For our repertorisation, as already mentioned, at least five polar symptoms should be used if possible. If this number cannot be reached or if the polarity analysis is not sufficiently clear, further non-polar symptoms are used to differentiate the remedy. Table 7 shows the repertorisation scheme for polarity analysis. In theory repertorisation with PB could be performed manually using a corresponding table. Yet it is easier and faster to use computer software for this purpose. There are now at least four German Boenninghausen software packages with integrated polarity analysis,8,15,16,17 two of which are also available in English.8,16 In this book we use and explicitly recommend the program version V 2.6.0, 2012 of the Boenninghausen Arbeitsgemeinschaft.8 This has proved to be a simple, straightforward, and very reliable tool.
Table 7: Repertorisation Procedure for Polarity Analysis
We prefer this software because it is the only one that uses the revised edition of Boenninghausen’s PB7, containing his final insights into the grading of symptoms as well as numerous entries by him. It has the advantage of being very clearly laid out and easy to use. The good results of polarity analysis show that it has a so-far-unmatched level of reliability.

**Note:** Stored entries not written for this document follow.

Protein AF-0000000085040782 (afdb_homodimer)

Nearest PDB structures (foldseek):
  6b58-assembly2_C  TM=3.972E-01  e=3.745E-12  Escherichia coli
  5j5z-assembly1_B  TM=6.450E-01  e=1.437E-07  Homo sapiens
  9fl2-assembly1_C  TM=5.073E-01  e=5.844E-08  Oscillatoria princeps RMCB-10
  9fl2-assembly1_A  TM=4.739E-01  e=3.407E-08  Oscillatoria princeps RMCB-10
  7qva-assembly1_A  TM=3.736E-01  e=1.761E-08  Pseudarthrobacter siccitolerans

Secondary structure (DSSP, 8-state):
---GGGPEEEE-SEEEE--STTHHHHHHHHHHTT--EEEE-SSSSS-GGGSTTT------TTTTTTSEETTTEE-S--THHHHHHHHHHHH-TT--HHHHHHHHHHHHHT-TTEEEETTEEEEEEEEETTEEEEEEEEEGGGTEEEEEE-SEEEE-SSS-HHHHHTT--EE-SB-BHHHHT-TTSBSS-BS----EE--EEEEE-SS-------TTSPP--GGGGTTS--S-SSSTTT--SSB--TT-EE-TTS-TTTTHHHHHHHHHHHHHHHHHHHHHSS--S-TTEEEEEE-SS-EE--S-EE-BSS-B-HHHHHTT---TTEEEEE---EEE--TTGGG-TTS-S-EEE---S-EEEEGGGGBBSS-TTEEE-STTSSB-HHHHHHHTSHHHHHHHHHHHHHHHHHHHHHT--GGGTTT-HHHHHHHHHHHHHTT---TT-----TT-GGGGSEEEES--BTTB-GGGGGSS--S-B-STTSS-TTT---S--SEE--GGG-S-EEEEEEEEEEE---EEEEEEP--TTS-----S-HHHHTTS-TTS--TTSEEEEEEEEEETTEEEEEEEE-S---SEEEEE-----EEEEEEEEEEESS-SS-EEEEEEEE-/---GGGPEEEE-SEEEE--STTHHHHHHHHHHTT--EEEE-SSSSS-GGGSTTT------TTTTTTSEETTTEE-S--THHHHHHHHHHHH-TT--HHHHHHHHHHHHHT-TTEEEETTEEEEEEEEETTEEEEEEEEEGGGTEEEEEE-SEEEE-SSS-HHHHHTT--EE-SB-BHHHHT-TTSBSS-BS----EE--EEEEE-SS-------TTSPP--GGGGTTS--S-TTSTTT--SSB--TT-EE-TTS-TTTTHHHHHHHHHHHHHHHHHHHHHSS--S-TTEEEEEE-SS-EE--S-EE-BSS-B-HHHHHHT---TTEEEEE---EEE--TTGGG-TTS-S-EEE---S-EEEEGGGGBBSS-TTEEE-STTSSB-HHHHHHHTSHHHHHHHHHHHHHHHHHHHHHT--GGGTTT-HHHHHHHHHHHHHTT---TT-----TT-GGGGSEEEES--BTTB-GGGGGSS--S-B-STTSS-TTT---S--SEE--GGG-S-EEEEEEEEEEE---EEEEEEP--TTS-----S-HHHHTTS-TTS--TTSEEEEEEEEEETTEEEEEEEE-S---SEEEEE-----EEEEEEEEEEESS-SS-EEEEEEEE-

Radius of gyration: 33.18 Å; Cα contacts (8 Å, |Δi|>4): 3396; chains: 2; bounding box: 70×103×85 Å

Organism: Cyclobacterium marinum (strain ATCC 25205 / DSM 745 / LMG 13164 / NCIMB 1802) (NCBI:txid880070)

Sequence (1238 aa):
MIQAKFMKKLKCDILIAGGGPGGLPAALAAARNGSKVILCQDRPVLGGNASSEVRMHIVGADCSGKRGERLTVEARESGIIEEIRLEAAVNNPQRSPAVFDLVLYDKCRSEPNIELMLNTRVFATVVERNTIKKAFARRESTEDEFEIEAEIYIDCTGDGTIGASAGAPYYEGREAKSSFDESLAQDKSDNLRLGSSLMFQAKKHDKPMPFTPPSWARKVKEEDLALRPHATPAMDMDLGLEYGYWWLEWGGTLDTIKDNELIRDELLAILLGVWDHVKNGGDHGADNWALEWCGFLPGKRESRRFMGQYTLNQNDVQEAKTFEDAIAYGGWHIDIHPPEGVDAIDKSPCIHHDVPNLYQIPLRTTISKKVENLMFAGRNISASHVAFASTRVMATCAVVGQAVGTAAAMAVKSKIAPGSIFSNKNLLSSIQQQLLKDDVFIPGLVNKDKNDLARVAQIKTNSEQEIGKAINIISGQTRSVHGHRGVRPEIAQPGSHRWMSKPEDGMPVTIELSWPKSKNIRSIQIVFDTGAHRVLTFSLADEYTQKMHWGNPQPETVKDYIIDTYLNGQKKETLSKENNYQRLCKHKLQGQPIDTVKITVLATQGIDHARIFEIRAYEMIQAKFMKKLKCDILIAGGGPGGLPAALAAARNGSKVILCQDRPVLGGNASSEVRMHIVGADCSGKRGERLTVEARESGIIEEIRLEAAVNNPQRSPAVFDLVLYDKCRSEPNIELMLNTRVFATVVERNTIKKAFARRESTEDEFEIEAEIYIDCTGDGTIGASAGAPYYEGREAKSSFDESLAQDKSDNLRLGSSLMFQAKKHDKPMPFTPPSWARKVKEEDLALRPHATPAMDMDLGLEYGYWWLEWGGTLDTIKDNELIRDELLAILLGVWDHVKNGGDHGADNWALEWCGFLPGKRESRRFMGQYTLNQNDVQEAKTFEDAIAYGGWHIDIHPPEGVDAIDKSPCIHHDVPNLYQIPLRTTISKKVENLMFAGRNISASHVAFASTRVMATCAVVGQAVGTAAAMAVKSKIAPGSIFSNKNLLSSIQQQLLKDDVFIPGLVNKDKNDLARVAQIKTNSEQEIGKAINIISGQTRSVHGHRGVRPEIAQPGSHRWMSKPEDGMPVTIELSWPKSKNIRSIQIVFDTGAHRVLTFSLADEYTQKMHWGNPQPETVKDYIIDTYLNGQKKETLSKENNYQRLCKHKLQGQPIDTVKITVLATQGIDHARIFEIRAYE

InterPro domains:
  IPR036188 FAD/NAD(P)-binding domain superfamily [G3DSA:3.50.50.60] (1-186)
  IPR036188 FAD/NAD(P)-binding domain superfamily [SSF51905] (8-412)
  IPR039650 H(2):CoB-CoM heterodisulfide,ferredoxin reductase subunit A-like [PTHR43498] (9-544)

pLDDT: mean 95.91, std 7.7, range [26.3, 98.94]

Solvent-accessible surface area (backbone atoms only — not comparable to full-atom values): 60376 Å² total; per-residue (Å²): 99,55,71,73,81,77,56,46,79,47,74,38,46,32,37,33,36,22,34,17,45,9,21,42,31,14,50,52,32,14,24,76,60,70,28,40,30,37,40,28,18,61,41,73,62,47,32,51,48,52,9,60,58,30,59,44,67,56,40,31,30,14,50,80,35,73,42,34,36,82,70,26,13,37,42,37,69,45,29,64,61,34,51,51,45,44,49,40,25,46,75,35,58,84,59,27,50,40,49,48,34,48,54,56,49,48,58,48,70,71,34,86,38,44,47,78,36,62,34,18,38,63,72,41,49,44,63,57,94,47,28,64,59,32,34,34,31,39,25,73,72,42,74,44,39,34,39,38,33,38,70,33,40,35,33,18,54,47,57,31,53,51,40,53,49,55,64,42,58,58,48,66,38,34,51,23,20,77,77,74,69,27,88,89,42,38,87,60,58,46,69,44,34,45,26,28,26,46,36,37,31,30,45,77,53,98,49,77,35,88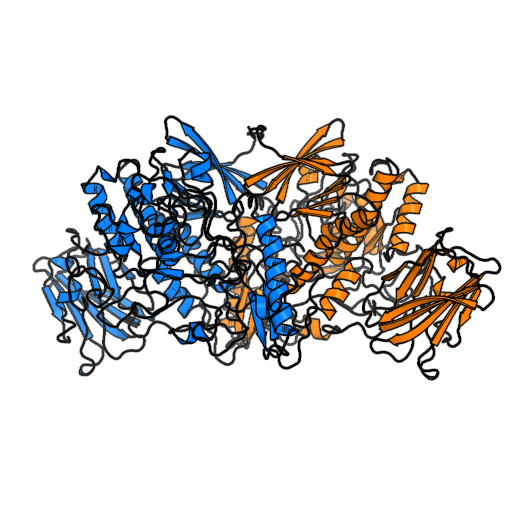,82,81,69,62,91,76,34,38,89,55,54,73,74,56,37,69,59,47,89,65,51,38,75,79,45,90,74,42,32,47,71,37,27,47,52,86,59,49,24,36,40,2,77,45,53,58,42,72,37,31,68,60,38,36,56,47,43,49,17,44,51,44,9,49,51,39,27,43,54,68,66,57,90,46,83,31,51,29,34,37,77,47,35,61,42,72,44,59,36,69,65,44,55,34,20,30,44,22,70,35,67,45,32,46,60,43,43,49,65,33,42,87,54,97,50,42,52,16,47,40,33,27,38,35,47,48,46,50,28,54,25,55,74,39,43,93,41,61,60,57,45,75,39,81,35,59,24,42,16,55,38,45,50,44,22,28,26,38,60,64,31,34,32,37,31,33,23,29,56,22,25,13,38,37,55,60,28,34,38,26,48,47,35,38,43,28,10,16,41,39,4,28,38,47,15,40,43,50,25,52,24,59,75,67,73,43,52,64,62,49,39,81,81,33,58,69,58,44,51,50,44,43,51,48,38,45,75,56,44,39,67,37,86,66,61,59,65,74,59,82,68,34,53,40,69,74,35,49,73,50,59,83,48,54,32,91,74,10,36,65,69,22,23,57,61,33,34,80,53,13,32,49,32,89,62,14,32,54,71,93,51,34,71,73,50,37,30,20,20,23,34,35,55,90,70,42,68,66,42,40,42,32,42,32,42,97,58,69,40,42,44,28,36,42,36,39,33,38,36,58,54,43,24,50,37,77,58,74,56,72,31,66,63,58,43,69,69,32,72,67,46,36,60,42,37,46,15,51,16,27,36,34,42,35,30,20,39,94,86,40,76,74,50,76,48,76,50,70,79,41,54,65,42,76,47,78,43,81,49,91,36,57,72,22,27,33,43,37,39,36,40,56,39,42,56,64,48,65,42,53,38,36,16,32,51,42,29,30,102,98,55,71,73,82,78,55,47,77,47,76,39,45,32,37,33,35,22,34,17,43,10,20,42,31,14,50,52,31,14,23,77,61,70,29,40,29,37,41,27,18,60,41,72,64,45,32,52,49,51,10,60,60,28,60,44,68,55,41,30,29,15,50,80,35,73,43,33,37,83,69,26,13,38,41,38,68,44,29,63,60,34,53,50,45,43,48,41,23,47,76,34,57,83,58,27,49,41,48,48,33,46,53,57,48,49,60,48,71,70,34,85,37,45,48,77,34,61,33,18,37,63,74,42,49,44,63,56,95,48,27,64,60,32,35,34,32,39,24,72,72,41,74,43,38,33,40,37,34,37,69,34,39,34,33,17,54,48,57,32,54,53,40,52,49,59,64,42,58,58,48,68,35,33,51,23,20,78,77,75,70,27,89,89,43,39,88,61,59,47,69,42,34,44,27,27,28,48,36,35,31,30,45,77,52,98,50,77,36,89,83,83,68,62,90,75,36,37,89,55,54,73,75,57,38,68,59,47,91,62,54,37,76,80,43,90,71,43,33,45,71,35,28,47,54,88,56,48,24,36,42,2,76,45,53,58,43,71,38,32,66,60,39,36,57,49,44,49,17,44,50,45,9,49,50,40,28,43,52,68,65,56,91,45,83,30,52,30,33,38,77,49,35,60,41,71,44,59,37,72,67,44,55,35,20,30,44,22,69,36,67,44,32,46,61,43,43,50,66,33,44,86,54,97,49,43,51,16,46,41,30,29,38,36,46,48,46,51,29,55,24,55,73,39,43,94,40,61,58,56,45,76,38,81,36,58,25,42,15,54,39,45,50,43,22,27,26,38,59,66,30,36,32,36,32,33,22,29,58,23,25,13,38,36,54,61,28,33,37,27,50,46,36,38,42,28,10,15,40,38,4,28,36,47,15,40,44,49,24,53,24,60,75,66,74,44,50,64,64,50,40,81,81,32,59,67,58,44,51,50,42,46,48,49,39,45,75,57,46,39,65,38,86,67,61,59,65,74,59,84,66,34,51,41,69,74,35,49,72,49,58,82,49,53,32,92,73,11,37,64,67,22,24,54,63,34,36,79,54,12,31,50,32,87,61,15,33,54,72,92,50,34,69,74,51,37,30,18,20,24,35,35,54,90,71,42,68,67,40,39,42,32,40,33,42,98,58,69,41,41,45,29,34,42,36,39,34,37,36,57,54,42,23,50,37,76,58,75,56,72,29,67,63,57,43,70,69,31,71,67,46,38,60,42,36,48,16,50,15,28,37,36,42,38,28,19,39,94,84,40,77,73,49,78,49,74,50,70,79,41,55,64,41,75,47,78,42,81,49,92,36,58,72,23,27,33,42,36,40,38,41,55,38,42,56,63,48,65,42,53,37,36,16,33,52,43,29,30,102

Structure (mmCIF, N/CA/C/O backbone):
data_AF-0000000085040782-model_v1
#
loop_
_entity.id
_entity.type
_entity.pdbx_description
1 polymer 'Fumarate reductase/succinate dehydrogenase flavoprotein domain protein'
#
loop_
_atom_site.group_PDB
_atom_site.id
_atom_site.type_symbol
_atom_site.label_atom_id
_atom_site.label_alt_id
_atom_site.label_comp_id
_atom_site.label_asym_id
_atom_site.label_entity_id
_atom_site.label_seq_id
_atom_site.pdbx_PDB_ins_code
_atom_site.Cartn_x
_atom_site.Cartn_y
_atom_site.Cartn_z
_atom_site.occupancy
_atom_site.B_iso_or_equiv
_atom_site.auth_seq_id
_atom_site.auth_comp_id
_atom_site.auth_asym_id
_atom_site.auth_atom_id
_atom_site.pdbx_PDB_model_num
ATOM 1 N N . MET A 1 1 ? -0.286 -16.781 26.734 1 26.3 1 MET A N 1
ATOM 2 C CA . MET A 1 1 ? 0.658 -15.953 27.484 1 26.3 1 MET A CA 1
ATOM 3 C C . MET A 1 1 ? 1.67 -15.305 26.547 1 26.3 1 MET A C 1
ATOM 5 O O . MET A 1 1 ? 2.338 -15.992 25.781 1 26.3 1 MET A O 1
ATOM 9 N N . ILE A 1 2 ? 1.396 -14.156 26.109 1 38.69 2 ILE A N 1
ATOM 10 C CA . ILE A 1 2 ? 2.467 -13.445 25.422 1 38.69 2 ILE A CA 1
ATOM 11 C C . ILE A 1 2 ? 3.797 -13.711 26.125 1 38.69 2 ILE A C 1
ATOM 13 O O . ILE A 1 2 ? 3.932 -13.461 27.312 1 38.69 2 ILE A O 1
ATOM 17 N N . GLN A 1 3 ? 4.355 -14.672 25.875 1 39.56 3 GLN A N 1
ATOM 18 C CA . GLN A 1 3 ? 5.645 -14.867 26.531 1 39.56 3 GLN A CA 1
ATOM 19 C C . GLN A 1 3 ? 6.438 -13.562 26.578 1 39.56 3 GLN A C 1
ATOM 21 O O . GLN A 1 3 ? 6.797 -13.016 25.531 1 39.56 3 GLN A O 1
ATOM 26 N N . ALA A 1 4 ? 6.305 -12.859 27.672 1 41.62 4 ALA A N 1
ATOM 27 C CA . ALA A 1 4 ? 6.992 -11.656 28.125 1 41.62 4 ALA A CA 1
ATOM 28 C C . ALA A 1 4 ? 8.484 -11.711 27.797 1 41.62 4 ALA A C 1
ATOM 30 O O . ALA A 1 4 ? 9.242 -10.812 28.172 1 41.62 4 ALA A O 1
ATOM 31 N N . LYS A 1 5 ? 8.969 -12.906 27.469 1 53.03 5 LYS A N 1
ATOM 32 C CA . LYS A 1 5 ? 10.414 -13.055 27.641 1 53.03 5 LYS A CA 1
ATOM 33 C C . LYS A 1 5 ? 11.18 -12.102 26.719 1 53.03 5 LYS A C 1
ATOM 35 O O . LYS A 1 5 ? 12.266 -11.641 27.078 1 53.03 5 LYS A O 1
ATOM 40 N N . PHE A 1 6 ? 10.719 -11.633 25.328 1 75.62 6 PHE A N 1
ATOM 41 C CA . PHE A 1 6 ? 11.758 -10.867 24.641 1 75.62 6 PHE A CA 1
ATOM 42 C C . PHE A 1 6 ? 11.195 -9.562 24.109 1 75.62 6 PHE A C 1
ATOM 44 O O . PHE A 1 6 ? 11.383 -9.234 22.938 1 75.62 6 PHE A O 1
ATOM 51 N N . MET A 1 7 ? 10.43 -8.836 25.062 1 89.62 7 MET A N 1
ATOM 52 C CA . MET A 1 7 ? 9.961 -7.539 24.594 1 89.62 7 MET A CA 1
ATOM 53 C C . MET A 1 7 ? 11.039 -6.473 24.766 1 89.62 7 MET A C 1
ATOM 55 O O . MET A 1 7 ? 11.719 -6.434 25.781 1 89.62 7 MET A O 1
ATOM 59 N N . LYS A 1 8 ? 11.195 -5.66 23.781 1 96.44 8 LYS A N 1
ATOM 60 C CA . LYS A 1 8 ? 12.109 -4.523 23.844 1 96.44 8 LYS A CA 1
ATOM 61 C C . LYS A 1 8 ? 11.484 -3.355 24.594 1 96.44 8 LYS A C 1
ATOM 63 O O . LYS A 1 8 ? 10.32 -3.018 24.375 1 96.44 8 LYS A O 1
ATOM 68 N N . LYS A 1 9 ? 12.164 -2.783 25.547 1 98.12 9 LYS A N 1
ATOM 69 C CA . LYS A 1 9 ? 11.672 -1.669 26.344 1 98.12 9 LYS A CA 1
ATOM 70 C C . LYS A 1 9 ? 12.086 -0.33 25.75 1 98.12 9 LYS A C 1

The most important criteria for the weighting of the repertorisation results are the absence of contraindications and the size of the polarity difference, followed by the completeness with which symptoms are covered, and finally the match established during the materia medica comparison (table 8). The importance of the absence of contraindications and the size of the polarity difference are practically identical – neither takes preference. If we receive very many polar symptoms, as usually occurs for multimorbid cases, the completeness of the symptom coverage has a significantly lower weight than polarity difference and contraindications. With rather symptom-poor acute illnesses, however, this criterion of symptom coverage becomes more important. In the recommended software, the result of the repertorisation can be sorted by number of hits (click top left on screen, second row) – which corresponds to the completeness of the symptom coverage – or by polarity difference (click top left on screen, fourth row). We recommend using both sort criteria to achieve a good overview of the likely remedies.